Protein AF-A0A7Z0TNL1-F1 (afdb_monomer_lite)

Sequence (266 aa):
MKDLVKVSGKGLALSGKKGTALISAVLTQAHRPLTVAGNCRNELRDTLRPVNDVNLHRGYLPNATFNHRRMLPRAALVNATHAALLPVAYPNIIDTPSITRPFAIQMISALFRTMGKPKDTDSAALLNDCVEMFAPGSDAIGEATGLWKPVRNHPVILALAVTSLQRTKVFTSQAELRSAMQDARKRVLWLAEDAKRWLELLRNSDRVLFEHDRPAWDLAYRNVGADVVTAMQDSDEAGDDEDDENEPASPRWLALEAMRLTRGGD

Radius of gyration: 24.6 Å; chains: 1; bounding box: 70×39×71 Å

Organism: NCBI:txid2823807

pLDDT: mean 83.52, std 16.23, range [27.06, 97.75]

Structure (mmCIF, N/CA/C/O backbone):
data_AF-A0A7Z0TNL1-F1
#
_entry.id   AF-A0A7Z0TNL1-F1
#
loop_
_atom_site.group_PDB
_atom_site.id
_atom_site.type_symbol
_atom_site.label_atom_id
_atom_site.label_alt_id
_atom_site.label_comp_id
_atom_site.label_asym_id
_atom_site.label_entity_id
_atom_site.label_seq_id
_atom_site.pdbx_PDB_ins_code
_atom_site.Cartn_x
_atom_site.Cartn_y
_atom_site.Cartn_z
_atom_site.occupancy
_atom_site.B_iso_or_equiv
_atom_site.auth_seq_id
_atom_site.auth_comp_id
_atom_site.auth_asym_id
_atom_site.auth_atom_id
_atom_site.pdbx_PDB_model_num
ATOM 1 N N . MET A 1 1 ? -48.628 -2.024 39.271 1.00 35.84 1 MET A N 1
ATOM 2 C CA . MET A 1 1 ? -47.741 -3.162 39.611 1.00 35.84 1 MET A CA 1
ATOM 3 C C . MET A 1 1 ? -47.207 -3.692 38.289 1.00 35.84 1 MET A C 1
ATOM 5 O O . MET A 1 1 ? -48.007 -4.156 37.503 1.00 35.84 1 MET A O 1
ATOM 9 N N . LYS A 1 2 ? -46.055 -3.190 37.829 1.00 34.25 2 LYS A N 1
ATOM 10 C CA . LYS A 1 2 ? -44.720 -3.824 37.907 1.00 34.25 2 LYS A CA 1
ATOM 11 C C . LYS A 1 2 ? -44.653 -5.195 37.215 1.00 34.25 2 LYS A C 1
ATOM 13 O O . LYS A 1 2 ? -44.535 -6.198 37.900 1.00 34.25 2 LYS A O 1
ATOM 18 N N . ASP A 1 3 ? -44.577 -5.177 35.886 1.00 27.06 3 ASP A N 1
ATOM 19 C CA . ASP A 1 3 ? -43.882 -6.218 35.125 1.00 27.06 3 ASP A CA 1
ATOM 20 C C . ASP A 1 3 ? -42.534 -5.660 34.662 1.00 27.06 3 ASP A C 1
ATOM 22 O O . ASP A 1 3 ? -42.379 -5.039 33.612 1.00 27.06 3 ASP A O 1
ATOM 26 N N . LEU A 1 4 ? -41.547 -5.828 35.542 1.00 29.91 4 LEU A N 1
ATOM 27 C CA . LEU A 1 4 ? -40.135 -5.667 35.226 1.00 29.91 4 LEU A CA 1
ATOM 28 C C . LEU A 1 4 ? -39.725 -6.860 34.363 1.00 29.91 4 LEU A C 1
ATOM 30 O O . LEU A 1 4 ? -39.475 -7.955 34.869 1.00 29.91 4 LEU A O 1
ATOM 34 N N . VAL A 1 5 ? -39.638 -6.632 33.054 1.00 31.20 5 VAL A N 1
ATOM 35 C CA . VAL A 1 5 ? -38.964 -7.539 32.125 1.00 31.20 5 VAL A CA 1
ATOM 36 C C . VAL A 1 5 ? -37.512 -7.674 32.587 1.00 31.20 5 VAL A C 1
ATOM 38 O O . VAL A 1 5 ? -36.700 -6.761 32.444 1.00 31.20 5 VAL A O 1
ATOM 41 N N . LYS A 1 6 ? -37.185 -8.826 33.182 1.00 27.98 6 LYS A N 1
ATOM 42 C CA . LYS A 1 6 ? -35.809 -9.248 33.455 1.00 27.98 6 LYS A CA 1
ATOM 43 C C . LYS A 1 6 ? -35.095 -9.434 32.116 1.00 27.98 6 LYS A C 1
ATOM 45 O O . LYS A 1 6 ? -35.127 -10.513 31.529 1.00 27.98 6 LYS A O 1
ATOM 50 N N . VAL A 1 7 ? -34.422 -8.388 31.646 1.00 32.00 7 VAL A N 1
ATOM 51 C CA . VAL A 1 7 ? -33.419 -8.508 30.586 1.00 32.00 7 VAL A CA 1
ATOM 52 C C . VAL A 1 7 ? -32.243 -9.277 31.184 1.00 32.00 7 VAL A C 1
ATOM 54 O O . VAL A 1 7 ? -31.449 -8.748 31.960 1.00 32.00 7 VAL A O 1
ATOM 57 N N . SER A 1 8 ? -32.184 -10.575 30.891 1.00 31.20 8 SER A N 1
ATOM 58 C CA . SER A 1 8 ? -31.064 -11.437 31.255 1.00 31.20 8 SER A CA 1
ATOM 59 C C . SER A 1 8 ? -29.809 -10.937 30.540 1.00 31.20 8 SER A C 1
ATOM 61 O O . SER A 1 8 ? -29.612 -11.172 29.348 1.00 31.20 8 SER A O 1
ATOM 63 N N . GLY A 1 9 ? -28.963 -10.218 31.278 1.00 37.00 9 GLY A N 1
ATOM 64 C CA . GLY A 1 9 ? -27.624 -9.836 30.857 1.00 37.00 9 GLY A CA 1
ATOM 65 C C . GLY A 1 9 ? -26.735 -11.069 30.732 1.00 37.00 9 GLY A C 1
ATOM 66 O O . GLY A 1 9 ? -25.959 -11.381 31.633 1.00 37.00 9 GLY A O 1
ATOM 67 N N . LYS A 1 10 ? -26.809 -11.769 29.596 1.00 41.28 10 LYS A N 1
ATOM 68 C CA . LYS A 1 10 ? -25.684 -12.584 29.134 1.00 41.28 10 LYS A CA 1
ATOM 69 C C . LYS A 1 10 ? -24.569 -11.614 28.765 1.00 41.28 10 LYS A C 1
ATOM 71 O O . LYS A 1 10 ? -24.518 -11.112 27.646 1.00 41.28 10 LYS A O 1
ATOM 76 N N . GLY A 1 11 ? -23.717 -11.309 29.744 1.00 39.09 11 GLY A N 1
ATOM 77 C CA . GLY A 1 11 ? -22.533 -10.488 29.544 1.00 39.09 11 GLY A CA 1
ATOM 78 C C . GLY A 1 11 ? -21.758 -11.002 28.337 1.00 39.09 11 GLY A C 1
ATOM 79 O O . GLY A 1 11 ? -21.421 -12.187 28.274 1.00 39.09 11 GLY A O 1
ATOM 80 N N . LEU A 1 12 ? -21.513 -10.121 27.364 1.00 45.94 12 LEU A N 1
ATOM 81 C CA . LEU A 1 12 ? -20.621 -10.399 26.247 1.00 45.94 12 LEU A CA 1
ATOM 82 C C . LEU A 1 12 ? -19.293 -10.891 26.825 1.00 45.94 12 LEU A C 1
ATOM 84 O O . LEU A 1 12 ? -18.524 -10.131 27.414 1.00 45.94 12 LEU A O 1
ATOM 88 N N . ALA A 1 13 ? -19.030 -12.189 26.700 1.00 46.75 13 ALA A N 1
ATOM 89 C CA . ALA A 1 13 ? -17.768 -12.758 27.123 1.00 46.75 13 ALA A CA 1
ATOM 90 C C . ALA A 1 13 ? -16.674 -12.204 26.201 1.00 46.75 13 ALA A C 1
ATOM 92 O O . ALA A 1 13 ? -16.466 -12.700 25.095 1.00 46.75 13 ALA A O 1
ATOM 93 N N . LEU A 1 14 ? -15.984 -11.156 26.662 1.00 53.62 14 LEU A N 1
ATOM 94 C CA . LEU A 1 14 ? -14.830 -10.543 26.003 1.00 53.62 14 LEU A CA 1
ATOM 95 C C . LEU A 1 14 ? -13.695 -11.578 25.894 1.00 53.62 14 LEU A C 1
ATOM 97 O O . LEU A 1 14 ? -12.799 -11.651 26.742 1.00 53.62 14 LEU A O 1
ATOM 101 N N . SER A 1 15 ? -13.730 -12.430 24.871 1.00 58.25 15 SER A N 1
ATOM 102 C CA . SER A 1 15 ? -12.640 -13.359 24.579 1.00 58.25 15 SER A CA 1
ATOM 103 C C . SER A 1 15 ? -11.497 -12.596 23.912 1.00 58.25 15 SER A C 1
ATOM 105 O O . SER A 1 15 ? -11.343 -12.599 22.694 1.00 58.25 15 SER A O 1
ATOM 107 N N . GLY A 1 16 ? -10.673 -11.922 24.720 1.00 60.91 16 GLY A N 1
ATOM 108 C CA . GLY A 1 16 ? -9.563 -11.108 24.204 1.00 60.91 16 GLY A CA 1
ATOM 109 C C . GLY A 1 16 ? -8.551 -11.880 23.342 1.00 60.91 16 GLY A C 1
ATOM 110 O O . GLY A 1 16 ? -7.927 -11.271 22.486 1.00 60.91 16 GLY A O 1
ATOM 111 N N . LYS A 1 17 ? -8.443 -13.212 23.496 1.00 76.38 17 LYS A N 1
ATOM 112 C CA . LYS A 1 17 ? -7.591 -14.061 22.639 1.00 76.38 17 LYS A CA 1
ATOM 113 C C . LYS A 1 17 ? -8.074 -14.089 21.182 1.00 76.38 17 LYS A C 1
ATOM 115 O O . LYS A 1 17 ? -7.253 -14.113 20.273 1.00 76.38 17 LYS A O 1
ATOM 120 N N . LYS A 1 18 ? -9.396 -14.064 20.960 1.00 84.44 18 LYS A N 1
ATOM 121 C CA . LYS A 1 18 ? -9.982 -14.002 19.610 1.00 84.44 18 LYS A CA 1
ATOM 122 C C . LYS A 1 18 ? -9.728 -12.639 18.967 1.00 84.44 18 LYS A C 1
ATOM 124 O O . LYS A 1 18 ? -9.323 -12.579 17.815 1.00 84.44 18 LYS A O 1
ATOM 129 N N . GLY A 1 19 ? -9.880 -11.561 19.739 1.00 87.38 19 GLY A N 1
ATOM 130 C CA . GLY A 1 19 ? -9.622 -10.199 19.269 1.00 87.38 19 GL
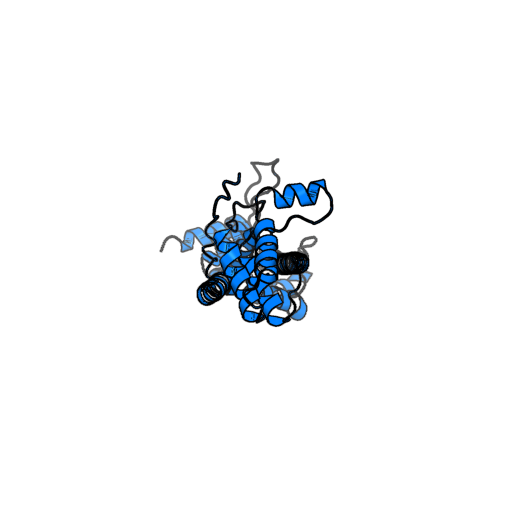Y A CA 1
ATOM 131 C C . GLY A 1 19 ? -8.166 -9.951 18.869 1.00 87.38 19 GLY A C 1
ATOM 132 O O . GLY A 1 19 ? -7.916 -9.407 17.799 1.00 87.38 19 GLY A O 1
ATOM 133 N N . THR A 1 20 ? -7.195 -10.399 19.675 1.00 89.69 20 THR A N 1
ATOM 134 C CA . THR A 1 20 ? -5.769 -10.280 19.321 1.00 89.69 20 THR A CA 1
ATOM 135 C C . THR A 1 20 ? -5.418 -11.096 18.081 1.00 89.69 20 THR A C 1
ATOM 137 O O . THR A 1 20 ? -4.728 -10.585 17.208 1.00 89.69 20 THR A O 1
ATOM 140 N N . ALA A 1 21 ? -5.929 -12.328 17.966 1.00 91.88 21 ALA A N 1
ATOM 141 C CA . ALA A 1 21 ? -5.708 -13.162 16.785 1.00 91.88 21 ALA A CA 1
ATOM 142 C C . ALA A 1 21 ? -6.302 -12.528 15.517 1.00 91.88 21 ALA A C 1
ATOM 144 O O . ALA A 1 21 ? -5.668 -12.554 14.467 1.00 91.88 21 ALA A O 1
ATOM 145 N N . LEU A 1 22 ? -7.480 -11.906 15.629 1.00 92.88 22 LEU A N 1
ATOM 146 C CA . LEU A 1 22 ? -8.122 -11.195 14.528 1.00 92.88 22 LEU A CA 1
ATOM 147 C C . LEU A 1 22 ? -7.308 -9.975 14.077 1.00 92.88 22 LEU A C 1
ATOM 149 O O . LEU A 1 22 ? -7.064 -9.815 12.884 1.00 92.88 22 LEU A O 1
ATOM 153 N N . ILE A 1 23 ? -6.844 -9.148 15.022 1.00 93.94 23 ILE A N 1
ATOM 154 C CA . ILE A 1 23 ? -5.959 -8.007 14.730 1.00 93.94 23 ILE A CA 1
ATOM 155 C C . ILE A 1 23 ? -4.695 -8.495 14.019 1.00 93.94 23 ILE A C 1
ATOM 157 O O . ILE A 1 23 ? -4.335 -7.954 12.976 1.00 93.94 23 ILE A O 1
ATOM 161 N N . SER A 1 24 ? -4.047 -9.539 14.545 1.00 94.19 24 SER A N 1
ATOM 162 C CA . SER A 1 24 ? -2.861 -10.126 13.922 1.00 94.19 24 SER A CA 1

......

> [What you will do]:
Up to and including the line with "ATOM 1 N N .", please return the records exactly, beginning from their first line.

> [Solution to the problem]:
Protein AF-A0A7Z0TNL1-F1 (afdb_monomer_lite)

Sequence (266 aa):
MKDLVKVSGKGLALSGKKGTALISAVLTQAHRPLTVAGNCRNELRDTLRPVNDVNLHRGYLPNATFNHRRMLPRAALVNATHAALLPVAYPNIIDTPSITRPFAIQMISALFRTMGKPKDTDSAALLNDCVEMFAPGSDAIGEATGLWKPVRNHPVILALAVTSLQRTKVFTSQAELRSAMQDARKRVLWLAEDAKRWLELLRNSDRVLFEHDRPAWDLAYRNVGADVVTAMQDSDEAGDDEDDENEPASPRWLALEAMRLTRGGD

Radius of gyration: 24.6 Å; chains: 1; bounding box: 70×39×71 Å

Organism: NCBI:txid2823807

pLDDT: mean 83.52, std 16.23, range [27.06, 97.75]

Structure (mmCIF, N/CA/C/O backbone):
data_AF-A0A7Z0TNL1-F1
#
_entry.id   AF-A0A7Z0TNL1-F1
#
loop_
_atom_site.group_PDB
_atom_site.id
_atom_site.type_symbol
_atom_site.label_atom_id
_atom_site.label_alt_id
_atom_site.label_comp_id
_atom_site.label_asym_id
_atom_site.label_entity_id
_atom_site.label_seq_id
_atom_site.pdbx_PDB_ins_code
_atom_site.Cartn_x
_atom_site.Cartn_y
_atom_site.Cartn_z
_atom_site.occupancy
_atom_site.B_iso_or_equiv
_atom_site.auth_seq_id
_atom_site.auth_comp_id
_atom_site.auth_asym_id
_atom_site.auth_atom_id
_atom_site.pdbx_PDB_model_num
ATOM 1 N N . MET A 1 1 ? -48.628 -2.024 39.271 1.00 35.84 1 MET A N 1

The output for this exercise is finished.